If a student can say all that they want to say in six sentences then they need to learn more about the topic, and / or think through their opinions more deeply. Teachers who do not take that next step are bad teachers, because they are neither modeling nor encouraging critical thinking.
In some places the majority of teachers are themselves incapable of critical thinking, because those who are leave the profession (or the locale) for the reasons in my comment above.
[Edit to add]: Please note that I say bad teachers, not bad people. Same goes for students / citizens, as well. The ability to think critically is not a determinate of moral worth, and in some ways and some cases might be anti-correlated.
Wish my high school English teachers had taught that.
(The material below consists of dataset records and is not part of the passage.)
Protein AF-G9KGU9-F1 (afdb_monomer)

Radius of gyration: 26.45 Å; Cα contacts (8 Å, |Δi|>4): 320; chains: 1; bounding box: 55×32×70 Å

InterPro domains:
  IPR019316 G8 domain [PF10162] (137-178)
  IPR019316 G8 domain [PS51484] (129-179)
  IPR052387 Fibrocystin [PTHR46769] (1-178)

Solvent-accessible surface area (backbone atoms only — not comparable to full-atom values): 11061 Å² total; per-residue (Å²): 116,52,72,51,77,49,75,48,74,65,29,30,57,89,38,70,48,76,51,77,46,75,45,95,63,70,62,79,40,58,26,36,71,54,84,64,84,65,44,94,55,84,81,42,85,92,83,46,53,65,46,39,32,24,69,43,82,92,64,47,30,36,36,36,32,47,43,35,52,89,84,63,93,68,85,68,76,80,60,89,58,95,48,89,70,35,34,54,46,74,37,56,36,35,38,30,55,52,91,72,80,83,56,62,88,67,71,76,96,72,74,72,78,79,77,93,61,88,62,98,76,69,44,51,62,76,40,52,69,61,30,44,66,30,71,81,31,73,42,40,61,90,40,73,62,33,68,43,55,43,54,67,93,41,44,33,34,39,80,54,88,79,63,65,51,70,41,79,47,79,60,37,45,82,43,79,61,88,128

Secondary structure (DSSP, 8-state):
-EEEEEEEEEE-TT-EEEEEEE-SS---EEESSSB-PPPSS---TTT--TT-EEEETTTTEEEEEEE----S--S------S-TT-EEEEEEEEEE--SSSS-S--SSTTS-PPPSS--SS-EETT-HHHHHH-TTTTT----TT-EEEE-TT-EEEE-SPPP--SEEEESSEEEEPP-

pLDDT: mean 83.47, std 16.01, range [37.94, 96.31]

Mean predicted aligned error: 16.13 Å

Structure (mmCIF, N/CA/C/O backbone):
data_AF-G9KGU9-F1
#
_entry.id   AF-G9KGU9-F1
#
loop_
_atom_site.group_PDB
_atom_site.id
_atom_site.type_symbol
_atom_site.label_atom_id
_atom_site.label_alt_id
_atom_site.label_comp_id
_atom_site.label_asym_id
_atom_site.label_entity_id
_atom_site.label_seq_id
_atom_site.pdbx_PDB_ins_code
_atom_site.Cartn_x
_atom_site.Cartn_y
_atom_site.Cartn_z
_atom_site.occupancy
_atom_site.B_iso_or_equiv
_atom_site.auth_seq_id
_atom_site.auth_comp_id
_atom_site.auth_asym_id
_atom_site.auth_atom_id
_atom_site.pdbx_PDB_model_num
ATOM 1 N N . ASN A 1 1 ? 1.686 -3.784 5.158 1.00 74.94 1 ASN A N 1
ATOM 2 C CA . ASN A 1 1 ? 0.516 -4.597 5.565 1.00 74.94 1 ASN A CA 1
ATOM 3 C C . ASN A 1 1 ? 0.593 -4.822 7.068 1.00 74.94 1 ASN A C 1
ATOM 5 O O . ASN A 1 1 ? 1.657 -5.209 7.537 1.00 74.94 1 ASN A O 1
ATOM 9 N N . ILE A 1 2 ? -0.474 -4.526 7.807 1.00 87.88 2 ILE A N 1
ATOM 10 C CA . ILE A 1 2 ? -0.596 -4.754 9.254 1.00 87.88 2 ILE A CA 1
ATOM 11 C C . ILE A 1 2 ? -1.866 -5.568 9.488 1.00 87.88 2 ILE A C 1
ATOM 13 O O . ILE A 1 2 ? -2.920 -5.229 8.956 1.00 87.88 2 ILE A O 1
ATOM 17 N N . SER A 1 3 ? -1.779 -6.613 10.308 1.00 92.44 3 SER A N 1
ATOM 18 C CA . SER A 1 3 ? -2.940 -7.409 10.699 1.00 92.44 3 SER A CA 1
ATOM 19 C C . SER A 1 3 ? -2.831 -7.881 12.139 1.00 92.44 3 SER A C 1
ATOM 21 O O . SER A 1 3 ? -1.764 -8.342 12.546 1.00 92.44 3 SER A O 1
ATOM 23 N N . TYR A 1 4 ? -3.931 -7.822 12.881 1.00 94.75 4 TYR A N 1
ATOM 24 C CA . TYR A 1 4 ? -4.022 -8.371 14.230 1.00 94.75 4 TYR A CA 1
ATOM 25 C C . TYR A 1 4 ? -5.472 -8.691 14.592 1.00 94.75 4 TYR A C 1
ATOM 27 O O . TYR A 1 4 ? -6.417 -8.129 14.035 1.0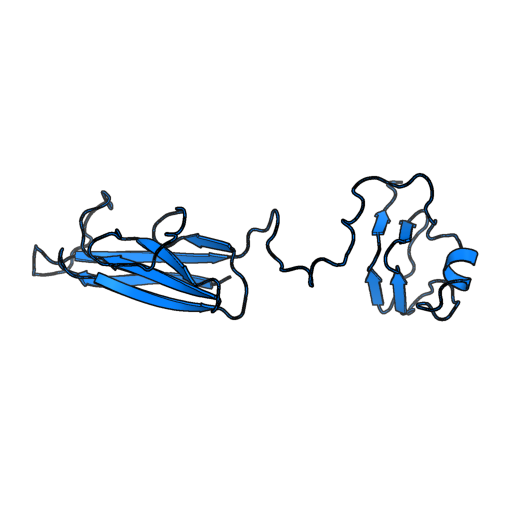0 94.75 4 TYR A O 1
ATOM 35 N N . THR A 1 5 ? -5.634 -9.569 15.576 1.00 93.94 5 THR A N 1
ATOM 36 C CA . THR A 1 5 ? -6.912 -9.796 16.249 1.00 93.94 5 THR A CA 1
ATOM 37 C C . THR A 1 5 ? -6.853 -9.150 17.624 1.00 93.94 5 THR A C 1
ATOM 39 O O . THR A 1 5 ? -5.861 -9.295 18.338 1.00 93.94 5 THR A O 1
ATOM 42 N N . SER A 1 6 ? -7.904 -8.429 17.995 1.00 92.69 6 SER A N 1
ATOM 43 C CA . SER A 1 6 ? -8.020 -7.781 19.301 1.00 92.69 6 SER A CA 1
ATOM 44 C C . SER A 1 6 ? -9.389 -8.049 19.907 1.00 92.69 6 SER A C 1
ATOM 46 O O . SER A 1 6 ? -10.391 -7.998 19.193 1.00 92.69 6 SER A O 1
ATOM 48 N N . THR A 1 7 ? -9.423 -8.255 21.220 1.00 92.44 7 THR A N 1
ATOM 49 C CA . THR A 1 7 ? -10.661 -8.395 21.992 1.00 92.44 7 THR A CA 1
ATOM 50 C C . THR A 1 7 ? -10.797 -7.218 22.945 1.00 92.44 7 THR A C 1
ATOM 52 O O . THR A 1 7 ? -9.881 -6.933 23.716 1.00 92.44 7 THR A O 1
ATOM 55 N N . PHE A 1 8 ? -11.941 -6.546 22.887 1.00 91.38 8 PHE A N 1
ATOM 56 C CA . PHE A 1 8 ? -12.333 -5.481 23.799 1.00 91.38 8 PHE A CA 1
ATOM 57 C C . PHE A 1 8 ? -13.363 -6.047 24.772 1.00 91.38 8 PHE A C 1
ATOM 59 O O . PHE A 1 8 ? -14.454 -6.423 24.352 1.00 91.38 8 PHE A O 1
ATOM 66 N N . TYR A 1 9 ? -12.989 -6.169 26.043 1.00 90.62 9 TYR A N 1
ATOM 67 C CA . TYR A 1 9 ? -13.795 -6.865 27.043 1.00 90.62 9 TYR A CA 1
ATOM 68 C C . TYR A 1 9 ? -14.800 -5.941 27.728 1.00 90.62 9 TYR A C 1
ATOM 70 O O . TYR A 1 9 ? -14.472 -4.794 28.032 1.00 90.62 9 TYR A O 1
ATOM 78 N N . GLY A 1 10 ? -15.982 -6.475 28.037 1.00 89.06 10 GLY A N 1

I remember fluffing essays to get to a minimum
College admissions essays on the other hand had the opposite problem - answering a big question in 500 words. Each sentence needed to pack a punch.
Don't get me started on college admissions essays. Rich kids pay other people to write them. Poor kids don't understand the class-markers they're expected to include. If AI consigns them to the dustbin of history it might be the first unalloyed good that tech ever does.
Clarification: "that tech" meaning the direct antecedent: "[AI] tech", not tech in general. I'm a Humanities guy, not an idiot. :-)
One of my favorite Mark Twain quotes comes from one of his correspondences: 'My apologies for such a long letter, I hadn't the time to write a short one.'
Probably not by Twain, but still a good quote. https://quoteinvestigator.com/2012/04/28/shorter-letter/
I never had that requirement outside the first years of school- where it’s more about writing practice than writing actual essays. After it was always “must be below X pages”
X words is supposed to be a proxy for do enough research that you have something to say with depth. A history of the world in 15 minutes better cover enough ground to be worth 15 minutes - as opposed to 1 minute and then filler words. Of course filler is something everyone who writes such a thing and comes up a few words short does - but you are supposed to go find something more to say.
I eventually flipped from moaning about word count minimums to whining about conference page limits but it took a long, long time- well into grad school. The change came when I finally had something to say.
When I was a lazy kid, and there was a requirement to fill a number of lines/pages, I'd just write with bigger letters.